II. — Mais voici maintenant la question importante bien que l’opération reste une exécution en régie, l’intervention du locateur d’ouvriers ne doit-elle pas avoir une influence sur la responsabilité en cas d’accident ? Dans une régie ordinaire, où les ouvriers sont embauchés directement par l’Administration, celle-ci est certainement responsable des dommages causés par lesdits ouvriers. Mais ici, il y a un intermédiaire qui fournit les ouvriers tout embauchés; n’est-ce point là le commettant responsable ?
Voici deux ouvriers fournis à l’Administration par un entrepreneur; l’un d’eux est blessé par le fait de l’autre.
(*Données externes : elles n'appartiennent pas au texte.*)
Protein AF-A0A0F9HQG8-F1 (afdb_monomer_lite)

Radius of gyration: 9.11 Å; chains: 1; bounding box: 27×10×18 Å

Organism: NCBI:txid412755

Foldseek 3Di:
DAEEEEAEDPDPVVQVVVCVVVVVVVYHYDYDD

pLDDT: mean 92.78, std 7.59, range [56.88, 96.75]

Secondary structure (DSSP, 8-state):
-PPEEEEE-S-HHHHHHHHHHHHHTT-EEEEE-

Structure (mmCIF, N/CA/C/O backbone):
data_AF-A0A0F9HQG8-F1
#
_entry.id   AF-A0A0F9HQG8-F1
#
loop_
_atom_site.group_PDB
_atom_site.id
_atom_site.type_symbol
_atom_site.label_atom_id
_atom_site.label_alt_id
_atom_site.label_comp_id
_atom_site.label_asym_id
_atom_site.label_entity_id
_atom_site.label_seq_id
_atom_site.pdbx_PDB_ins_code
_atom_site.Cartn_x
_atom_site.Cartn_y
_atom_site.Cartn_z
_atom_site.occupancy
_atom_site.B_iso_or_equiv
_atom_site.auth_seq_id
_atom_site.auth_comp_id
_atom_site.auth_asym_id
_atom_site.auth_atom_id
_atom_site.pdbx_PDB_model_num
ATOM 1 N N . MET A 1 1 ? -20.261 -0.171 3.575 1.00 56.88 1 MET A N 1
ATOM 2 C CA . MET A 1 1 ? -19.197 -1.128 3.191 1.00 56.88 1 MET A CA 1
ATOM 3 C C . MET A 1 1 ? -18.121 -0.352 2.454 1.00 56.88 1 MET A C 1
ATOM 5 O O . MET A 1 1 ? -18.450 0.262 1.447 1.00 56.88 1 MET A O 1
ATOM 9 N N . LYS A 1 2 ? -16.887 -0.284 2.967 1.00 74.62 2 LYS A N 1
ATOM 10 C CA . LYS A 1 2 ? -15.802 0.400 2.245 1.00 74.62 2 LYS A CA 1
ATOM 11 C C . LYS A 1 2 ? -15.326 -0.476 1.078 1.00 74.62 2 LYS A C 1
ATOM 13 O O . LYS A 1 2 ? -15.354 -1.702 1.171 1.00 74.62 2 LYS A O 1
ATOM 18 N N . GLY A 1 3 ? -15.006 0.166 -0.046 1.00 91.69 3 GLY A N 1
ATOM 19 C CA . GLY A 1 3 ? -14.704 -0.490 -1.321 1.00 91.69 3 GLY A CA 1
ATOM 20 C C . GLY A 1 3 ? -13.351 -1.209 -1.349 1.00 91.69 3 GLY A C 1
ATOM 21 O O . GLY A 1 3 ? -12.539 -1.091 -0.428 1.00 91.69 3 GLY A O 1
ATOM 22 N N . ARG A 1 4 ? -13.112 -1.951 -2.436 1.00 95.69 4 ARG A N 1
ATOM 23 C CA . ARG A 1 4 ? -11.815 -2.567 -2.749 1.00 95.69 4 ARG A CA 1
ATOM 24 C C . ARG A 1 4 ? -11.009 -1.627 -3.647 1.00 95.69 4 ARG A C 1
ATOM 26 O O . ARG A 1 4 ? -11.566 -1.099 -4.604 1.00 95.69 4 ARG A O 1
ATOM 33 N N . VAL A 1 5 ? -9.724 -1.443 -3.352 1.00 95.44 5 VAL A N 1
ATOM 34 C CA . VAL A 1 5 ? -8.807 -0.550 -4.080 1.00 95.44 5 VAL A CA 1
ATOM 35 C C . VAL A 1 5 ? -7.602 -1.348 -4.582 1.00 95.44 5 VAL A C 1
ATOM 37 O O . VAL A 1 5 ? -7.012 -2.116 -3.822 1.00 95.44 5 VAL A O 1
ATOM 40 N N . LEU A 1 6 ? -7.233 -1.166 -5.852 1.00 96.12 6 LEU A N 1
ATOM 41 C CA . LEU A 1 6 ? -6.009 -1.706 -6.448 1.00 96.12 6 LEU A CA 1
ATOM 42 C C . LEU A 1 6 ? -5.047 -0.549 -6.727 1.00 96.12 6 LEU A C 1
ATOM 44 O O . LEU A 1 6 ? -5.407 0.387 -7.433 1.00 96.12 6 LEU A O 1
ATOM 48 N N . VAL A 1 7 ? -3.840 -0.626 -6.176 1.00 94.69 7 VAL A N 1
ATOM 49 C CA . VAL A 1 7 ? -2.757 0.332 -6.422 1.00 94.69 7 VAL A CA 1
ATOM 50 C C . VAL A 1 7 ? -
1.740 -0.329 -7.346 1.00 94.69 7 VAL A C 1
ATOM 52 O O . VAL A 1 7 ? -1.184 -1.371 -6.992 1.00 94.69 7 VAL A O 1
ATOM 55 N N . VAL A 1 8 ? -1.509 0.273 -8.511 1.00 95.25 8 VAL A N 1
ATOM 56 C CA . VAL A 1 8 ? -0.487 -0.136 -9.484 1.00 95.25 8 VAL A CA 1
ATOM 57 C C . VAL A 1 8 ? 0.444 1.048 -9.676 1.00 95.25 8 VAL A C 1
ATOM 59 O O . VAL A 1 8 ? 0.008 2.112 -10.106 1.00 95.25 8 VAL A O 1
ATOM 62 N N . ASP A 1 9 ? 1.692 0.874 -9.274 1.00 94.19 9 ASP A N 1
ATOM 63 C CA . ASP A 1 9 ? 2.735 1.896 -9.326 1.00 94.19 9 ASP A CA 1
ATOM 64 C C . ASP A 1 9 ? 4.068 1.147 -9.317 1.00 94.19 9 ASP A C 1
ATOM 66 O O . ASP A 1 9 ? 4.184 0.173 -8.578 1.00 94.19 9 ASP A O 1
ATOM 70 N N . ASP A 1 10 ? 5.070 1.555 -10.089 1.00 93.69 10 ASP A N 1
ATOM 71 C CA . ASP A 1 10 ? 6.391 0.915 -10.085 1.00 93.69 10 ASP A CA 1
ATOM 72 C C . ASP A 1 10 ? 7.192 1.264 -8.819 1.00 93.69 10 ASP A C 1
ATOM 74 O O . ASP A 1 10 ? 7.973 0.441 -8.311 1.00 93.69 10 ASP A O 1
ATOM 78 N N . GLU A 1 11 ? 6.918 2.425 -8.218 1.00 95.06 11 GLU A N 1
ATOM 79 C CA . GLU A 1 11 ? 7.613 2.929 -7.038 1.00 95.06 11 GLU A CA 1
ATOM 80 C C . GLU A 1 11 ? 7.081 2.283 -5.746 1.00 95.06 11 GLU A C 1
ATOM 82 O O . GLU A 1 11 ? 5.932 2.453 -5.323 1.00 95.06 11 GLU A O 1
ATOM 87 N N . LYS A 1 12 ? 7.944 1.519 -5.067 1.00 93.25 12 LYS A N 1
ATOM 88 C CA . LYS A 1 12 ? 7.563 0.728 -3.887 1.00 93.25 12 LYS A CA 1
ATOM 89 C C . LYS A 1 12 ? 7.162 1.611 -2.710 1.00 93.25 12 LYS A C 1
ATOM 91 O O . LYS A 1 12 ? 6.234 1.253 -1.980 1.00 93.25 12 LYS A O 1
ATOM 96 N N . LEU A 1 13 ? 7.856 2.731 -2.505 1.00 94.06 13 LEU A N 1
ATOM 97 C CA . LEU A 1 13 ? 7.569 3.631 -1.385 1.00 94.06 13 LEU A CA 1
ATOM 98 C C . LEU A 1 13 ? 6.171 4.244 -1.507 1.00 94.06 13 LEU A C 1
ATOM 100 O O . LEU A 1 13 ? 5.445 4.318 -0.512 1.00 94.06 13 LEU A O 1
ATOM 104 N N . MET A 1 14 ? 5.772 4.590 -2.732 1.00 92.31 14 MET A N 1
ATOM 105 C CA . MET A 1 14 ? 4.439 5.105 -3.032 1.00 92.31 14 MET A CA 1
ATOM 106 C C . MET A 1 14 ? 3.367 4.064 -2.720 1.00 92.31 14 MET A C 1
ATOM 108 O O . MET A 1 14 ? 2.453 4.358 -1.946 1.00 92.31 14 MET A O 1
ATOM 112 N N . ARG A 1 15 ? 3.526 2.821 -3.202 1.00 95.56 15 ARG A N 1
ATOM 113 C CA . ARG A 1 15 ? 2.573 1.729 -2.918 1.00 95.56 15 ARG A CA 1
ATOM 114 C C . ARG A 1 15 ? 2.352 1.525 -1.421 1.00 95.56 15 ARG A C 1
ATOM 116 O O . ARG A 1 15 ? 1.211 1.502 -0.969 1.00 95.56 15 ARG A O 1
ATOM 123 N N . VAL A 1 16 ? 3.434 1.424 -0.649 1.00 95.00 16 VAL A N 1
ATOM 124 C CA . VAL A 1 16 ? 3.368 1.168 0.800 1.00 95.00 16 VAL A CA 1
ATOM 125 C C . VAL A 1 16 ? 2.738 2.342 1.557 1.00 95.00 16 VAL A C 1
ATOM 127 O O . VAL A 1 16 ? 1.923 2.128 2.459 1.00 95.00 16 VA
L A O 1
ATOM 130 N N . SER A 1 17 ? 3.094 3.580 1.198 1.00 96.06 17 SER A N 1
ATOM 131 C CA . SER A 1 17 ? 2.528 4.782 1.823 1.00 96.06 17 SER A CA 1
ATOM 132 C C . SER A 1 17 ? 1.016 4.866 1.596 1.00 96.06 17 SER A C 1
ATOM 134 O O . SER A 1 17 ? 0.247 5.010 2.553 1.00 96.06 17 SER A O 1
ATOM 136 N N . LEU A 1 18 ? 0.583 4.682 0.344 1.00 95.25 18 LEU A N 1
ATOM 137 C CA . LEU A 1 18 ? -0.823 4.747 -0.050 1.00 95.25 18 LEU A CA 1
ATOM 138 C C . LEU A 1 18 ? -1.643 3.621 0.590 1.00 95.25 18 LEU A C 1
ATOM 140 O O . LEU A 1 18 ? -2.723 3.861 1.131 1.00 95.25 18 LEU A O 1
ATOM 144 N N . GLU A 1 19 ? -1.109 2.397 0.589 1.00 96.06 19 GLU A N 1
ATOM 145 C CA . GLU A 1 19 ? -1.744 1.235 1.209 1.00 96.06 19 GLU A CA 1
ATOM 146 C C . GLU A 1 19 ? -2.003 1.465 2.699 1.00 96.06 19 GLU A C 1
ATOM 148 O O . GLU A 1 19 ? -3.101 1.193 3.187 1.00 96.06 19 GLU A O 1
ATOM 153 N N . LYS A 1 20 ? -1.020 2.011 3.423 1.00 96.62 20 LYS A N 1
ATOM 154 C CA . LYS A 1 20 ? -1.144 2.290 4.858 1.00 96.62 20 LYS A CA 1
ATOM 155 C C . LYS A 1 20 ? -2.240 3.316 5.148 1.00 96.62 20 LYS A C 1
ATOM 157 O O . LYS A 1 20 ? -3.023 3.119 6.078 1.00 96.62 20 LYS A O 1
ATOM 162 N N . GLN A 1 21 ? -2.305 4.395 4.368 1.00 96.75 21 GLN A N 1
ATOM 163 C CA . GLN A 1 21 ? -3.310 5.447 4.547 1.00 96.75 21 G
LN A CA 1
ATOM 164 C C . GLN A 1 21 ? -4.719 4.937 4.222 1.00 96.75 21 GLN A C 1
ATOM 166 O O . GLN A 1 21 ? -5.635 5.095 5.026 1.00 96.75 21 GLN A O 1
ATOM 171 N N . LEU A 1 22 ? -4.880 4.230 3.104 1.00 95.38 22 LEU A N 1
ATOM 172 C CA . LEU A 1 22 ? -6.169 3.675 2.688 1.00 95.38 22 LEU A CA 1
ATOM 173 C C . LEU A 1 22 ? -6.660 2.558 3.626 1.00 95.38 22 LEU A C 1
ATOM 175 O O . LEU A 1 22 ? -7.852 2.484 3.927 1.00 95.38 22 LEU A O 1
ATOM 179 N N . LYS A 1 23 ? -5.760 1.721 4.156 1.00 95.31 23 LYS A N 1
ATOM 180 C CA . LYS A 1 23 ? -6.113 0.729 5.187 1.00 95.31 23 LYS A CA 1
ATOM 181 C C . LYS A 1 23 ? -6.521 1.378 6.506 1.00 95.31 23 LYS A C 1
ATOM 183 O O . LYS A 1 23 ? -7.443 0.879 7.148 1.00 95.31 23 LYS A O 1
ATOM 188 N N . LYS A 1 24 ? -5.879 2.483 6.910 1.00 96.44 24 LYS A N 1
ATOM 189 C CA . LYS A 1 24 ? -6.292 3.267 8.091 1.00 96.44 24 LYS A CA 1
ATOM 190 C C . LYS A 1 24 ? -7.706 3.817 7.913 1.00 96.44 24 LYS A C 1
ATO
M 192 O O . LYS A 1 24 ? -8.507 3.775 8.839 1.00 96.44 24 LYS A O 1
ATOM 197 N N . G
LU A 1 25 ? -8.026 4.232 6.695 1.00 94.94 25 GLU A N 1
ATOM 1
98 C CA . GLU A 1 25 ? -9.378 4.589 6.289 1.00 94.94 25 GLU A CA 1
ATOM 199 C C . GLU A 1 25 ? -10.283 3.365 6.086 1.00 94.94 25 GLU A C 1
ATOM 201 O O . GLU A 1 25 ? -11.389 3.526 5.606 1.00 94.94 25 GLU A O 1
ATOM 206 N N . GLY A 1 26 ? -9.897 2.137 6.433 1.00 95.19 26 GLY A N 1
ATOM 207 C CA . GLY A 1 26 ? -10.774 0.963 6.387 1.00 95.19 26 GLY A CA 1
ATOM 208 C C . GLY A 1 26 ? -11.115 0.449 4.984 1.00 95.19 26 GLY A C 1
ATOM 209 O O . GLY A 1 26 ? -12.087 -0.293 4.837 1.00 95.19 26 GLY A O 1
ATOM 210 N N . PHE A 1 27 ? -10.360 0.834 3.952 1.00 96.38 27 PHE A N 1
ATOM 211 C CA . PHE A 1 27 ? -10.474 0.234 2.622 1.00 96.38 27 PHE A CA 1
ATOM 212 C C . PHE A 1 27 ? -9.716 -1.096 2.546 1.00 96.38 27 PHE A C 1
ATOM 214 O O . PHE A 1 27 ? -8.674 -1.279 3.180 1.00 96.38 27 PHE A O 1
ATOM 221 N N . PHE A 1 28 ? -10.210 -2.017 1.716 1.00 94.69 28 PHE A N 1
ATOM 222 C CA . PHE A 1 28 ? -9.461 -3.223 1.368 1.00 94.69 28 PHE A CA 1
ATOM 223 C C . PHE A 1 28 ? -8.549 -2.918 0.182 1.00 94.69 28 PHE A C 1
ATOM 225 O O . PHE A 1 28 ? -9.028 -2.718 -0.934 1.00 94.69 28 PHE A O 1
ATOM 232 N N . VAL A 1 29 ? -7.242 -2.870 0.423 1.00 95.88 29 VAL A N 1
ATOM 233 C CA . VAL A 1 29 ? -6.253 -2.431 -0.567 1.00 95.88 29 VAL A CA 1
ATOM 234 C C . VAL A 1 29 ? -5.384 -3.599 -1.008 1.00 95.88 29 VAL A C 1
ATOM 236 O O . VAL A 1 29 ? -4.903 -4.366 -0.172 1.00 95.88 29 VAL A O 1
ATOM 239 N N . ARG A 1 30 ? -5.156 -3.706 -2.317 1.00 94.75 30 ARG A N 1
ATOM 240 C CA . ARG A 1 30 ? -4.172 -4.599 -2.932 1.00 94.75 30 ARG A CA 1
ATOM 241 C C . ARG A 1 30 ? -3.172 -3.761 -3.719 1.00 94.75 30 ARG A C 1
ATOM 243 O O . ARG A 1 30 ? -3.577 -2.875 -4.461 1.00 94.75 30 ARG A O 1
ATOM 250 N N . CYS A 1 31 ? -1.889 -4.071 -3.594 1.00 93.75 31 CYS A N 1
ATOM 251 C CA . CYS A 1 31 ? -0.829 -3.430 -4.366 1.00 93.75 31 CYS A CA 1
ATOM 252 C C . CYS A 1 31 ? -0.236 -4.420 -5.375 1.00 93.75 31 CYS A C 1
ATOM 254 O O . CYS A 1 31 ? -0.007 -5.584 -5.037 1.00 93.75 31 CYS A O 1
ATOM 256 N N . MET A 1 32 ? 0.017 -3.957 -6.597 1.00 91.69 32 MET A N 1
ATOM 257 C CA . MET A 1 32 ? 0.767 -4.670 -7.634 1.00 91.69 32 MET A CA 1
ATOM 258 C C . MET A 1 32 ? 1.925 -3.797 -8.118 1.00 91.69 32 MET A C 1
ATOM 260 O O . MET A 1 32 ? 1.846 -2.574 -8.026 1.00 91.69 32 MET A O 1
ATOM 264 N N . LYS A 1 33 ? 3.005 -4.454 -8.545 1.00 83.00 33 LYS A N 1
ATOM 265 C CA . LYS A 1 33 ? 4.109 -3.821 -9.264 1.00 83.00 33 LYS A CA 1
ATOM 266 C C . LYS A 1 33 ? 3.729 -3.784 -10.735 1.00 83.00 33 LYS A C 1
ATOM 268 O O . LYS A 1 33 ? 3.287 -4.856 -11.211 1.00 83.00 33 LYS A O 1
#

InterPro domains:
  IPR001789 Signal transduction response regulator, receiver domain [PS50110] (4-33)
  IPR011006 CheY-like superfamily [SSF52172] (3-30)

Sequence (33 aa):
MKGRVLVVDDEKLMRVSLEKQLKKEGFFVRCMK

De qui l’ouvrier auteur de l’accident est-il le préposé ? Est-ce de l’Administration ? N’est-ce point plutôt de l’entrepreneur, qui l’a choisi et qui a loué son travail à l’Administration ? Tout récemment, nous avons eu à examiner une hypothèse analogue (V. Trib. des conflits, 8 août 1891, Mourot, S. 1893.3.113; P. 1893.3.113 et la note de M. Hauriou). Il s’agissait d’une grue à vapeur louée par une société à la manutention de l’Exposition de 1889 et mise à la disposition des exposants. Cette machine avait été louée avec son mécanicien et son chauffeur. Par la faute du mécanicien, le chauffeur avait été blesse. Nous avons examiné à cette occasion la question de savoir si le locateur de l’équipe d’ouvriers pouvait être déclaré responsable du dommage causé par l’un d’eux. Nous avons conclu que c’était une question de fait.
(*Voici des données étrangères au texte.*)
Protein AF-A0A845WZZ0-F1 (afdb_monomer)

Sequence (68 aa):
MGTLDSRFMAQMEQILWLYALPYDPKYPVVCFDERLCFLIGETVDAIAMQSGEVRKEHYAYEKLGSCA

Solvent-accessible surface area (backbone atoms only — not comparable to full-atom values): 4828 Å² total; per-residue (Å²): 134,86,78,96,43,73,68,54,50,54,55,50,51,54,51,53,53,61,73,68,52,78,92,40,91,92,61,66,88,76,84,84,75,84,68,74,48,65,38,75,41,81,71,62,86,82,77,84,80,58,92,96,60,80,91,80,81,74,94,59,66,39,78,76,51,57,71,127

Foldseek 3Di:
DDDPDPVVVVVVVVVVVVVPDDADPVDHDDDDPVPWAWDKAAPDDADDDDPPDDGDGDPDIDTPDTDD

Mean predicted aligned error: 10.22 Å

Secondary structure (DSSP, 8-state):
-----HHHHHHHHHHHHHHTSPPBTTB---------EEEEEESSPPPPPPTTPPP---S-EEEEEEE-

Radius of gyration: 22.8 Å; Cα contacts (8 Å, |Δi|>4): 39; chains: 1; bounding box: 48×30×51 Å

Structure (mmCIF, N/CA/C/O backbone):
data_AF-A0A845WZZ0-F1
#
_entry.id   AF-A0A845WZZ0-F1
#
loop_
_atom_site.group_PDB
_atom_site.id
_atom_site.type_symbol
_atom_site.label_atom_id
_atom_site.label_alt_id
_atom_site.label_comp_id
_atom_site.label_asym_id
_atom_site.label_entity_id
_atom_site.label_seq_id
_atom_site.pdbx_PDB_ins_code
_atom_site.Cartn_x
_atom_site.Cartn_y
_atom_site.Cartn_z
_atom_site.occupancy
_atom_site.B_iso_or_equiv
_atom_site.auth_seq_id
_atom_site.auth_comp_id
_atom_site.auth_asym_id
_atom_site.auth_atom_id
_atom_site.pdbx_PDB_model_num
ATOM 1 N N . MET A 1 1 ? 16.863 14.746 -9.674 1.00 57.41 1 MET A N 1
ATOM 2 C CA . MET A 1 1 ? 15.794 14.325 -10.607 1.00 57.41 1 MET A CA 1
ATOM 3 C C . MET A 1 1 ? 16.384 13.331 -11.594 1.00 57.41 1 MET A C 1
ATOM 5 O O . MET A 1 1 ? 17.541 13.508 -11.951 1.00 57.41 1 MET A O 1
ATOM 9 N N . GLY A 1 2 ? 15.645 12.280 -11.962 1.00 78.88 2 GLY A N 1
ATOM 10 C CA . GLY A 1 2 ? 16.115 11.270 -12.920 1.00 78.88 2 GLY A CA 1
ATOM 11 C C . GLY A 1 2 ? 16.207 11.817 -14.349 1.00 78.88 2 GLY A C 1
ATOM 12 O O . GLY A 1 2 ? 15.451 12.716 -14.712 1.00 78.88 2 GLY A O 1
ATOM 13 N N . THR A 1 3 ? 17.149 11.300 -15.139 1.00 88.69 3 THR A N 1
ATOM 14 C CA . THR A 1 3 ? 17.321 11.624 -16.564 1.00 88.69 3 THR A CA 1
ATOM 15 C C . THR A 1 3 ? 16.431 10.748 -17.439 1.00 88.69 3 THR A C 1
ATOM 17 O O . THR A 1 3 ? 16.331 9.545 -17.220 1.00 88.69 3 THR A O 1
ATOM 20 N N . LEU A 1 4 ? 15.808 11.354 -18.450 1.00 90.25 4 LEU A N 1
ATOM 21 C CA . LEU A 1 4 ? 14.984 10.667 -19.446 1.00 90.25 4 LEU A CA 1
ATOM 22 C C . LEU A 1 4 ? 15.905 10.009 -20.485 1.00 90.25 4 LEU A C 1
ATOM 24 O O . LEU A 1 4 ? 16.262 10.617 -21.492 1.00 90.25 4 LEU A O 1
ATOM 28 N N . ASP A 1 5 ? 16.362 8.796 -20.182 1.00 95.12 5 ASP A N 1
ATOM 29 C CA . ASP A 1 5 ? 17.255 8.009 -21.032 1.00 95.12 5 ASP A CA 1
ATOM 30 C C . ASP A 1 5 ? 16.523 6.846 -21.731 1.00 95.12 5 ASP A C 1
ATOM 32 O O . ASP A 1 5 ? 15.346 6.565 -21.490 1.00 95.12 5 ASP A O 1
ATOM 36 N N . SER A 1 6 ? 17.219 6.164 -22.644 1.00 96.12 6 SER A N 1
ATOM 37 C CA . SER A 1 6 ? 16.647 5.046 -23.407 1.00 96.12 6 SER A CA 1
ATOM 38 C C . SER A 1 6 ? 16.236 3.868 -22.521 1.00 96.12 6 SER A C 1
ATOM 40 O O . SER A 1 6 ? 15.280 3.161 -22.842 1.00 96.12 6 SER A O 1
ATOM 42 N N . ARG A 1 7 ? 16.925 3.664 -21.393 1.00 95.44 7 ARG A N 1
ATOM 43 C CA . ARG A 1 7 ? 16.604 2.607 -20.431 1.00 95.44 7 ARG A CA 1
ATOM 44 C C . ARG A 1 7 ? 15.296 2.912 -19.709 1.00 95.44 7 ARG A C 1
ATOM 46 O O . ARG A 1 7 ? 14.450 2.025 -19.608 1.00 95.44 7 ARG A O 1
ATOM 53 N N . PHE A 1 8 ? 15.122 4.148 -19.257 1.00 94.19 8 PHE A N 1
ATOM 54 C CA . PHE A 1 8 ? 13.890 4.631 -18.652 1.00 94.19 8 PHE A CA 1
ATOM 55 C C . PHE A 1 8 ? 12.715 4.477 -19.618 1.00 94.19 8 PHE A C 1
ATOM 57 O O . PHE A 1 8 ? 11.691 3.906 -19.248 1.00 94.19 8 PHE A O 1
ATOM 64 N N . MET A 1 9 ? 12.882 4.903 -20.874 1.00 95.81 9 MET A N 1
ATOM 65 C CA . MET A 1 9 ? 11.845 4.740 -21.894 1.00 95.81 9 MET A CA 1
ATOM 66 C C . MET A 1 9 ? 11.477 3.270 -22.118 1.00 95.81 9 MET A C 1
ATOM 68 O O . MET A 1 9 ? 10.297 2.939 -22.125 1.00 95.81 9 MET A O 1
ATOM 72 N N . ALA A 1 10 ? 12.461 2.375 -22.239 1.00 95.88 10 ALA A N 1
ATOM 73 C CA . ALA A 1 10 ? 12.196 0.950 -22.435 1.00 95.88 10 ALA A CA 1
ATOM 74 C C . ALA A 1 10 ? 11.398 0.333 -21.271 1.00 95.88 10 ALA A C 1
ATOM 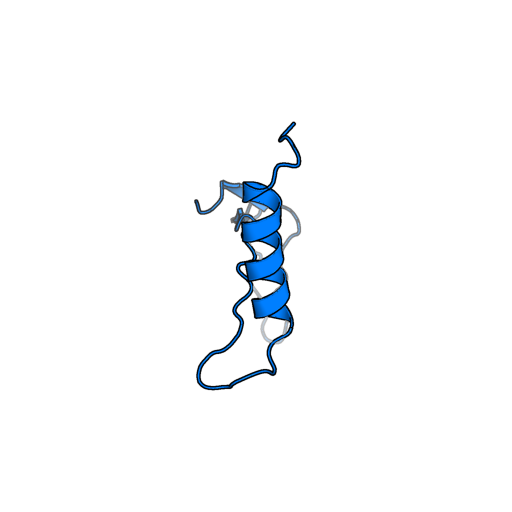76 O O . ALA A 1 10 ? 10.489 -0.462 -21.501 1.00 95.88 10 ALA A O 1
ATOM 77 N N . GLN A 1 11 ? 11.711 0.710 -20.028 1.00 95.44 11 GLN A N 1
ATOM 78 C CA . GLN A 1 11 ? 10.973 0.246 -18.849 1.00 95.44 11 GLN A CA 1
ATOM 79 C C . GLN A 1 11 ? 9.556 0.829 -18.793 1.00 95.44 11 GLN A C 1
ATOM 81 O O . GLN A 1 11 ? 8.610 0.114 -18.471 1.00 95.44 11 GLN A O 1
ATOM 86 N N . MET A 1 12 ? 9.395 2.106 -19.142 1.00 95.25 12 MET A N 1
ATOM 87 C CA . MET A 1 12 ? 8.088 2.760 -19.190 1.00 95.25 12 MET A CA 1
ATOM 88 C C . MET A 1 12 ? 7.173 2.122 -20.242 1.00 95.25 12 MET A C 1
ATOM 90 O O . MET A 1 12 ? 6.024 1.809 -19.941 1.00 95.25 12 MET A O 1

La jurisprudence actuelle, en effet, fonde la responsabilité du commettant sur le fait de la direction. Celui-là est le commettant responsable qui, au moment de l’accident, a le préposé sous sa direction. Peu importe qu’il l’ait choisi personnellement, l’emploie habituellement, ou au contraire que ses services lui aient été accidentellement loués par un entrepreneur (V. la note précitée de M. Hauriou, et les renvois). Il y a une décision typique à cet égard de la Cour de Douai. Une Compagnie de Chemins de fer, qui, pour le service intérieur d’une de ses gares et suivant ses besoins, loue a un entrepreneur de roulage des chevaux et des conducteurs, qui sont placés alors sous la direction et la surveillance des employés de la gare, est civilement responsable de l’accident cause par la faute de l’un de ces conducteurs pendant une manœuvre (Douai, 14 mars 1879, S. 1880.2.290; P. 1880.1.103). Nous avons donné dans la note précitée les raisons de cette jurisprudence et l’historique de son évolution.
II s’agit donc de savoir sous la direction de qui était l’ouvrier auteur de l’accident au moment de l’accident. Comme le travail était exécuté en régie, que les agents de l’Administration étaient présents sur le chantier, il y a grande présomption que ledit ouvrier était sous la direction immédiate de l’Administration. Aussi ne voyons-nous qu’un fait qui pourrait entraîner la responsabilité de l’entrepreneur. II faudrait supposer que les ouvriers loués par lui à l’Administration étaient par lui organisés en équipe, c’est-à-dire que, de par son choix et sa direction, les uns avaient le droit de commander aux autres, et que l’accident serait la faute de celui-là même qui avait le droit de commander. C’est bien ce qu’a soutenu l’Administration dans sa défense. Mais c’est une question de fait, et le Conseil d’Etat en a sagement renvoyé l’examen au juge du fond.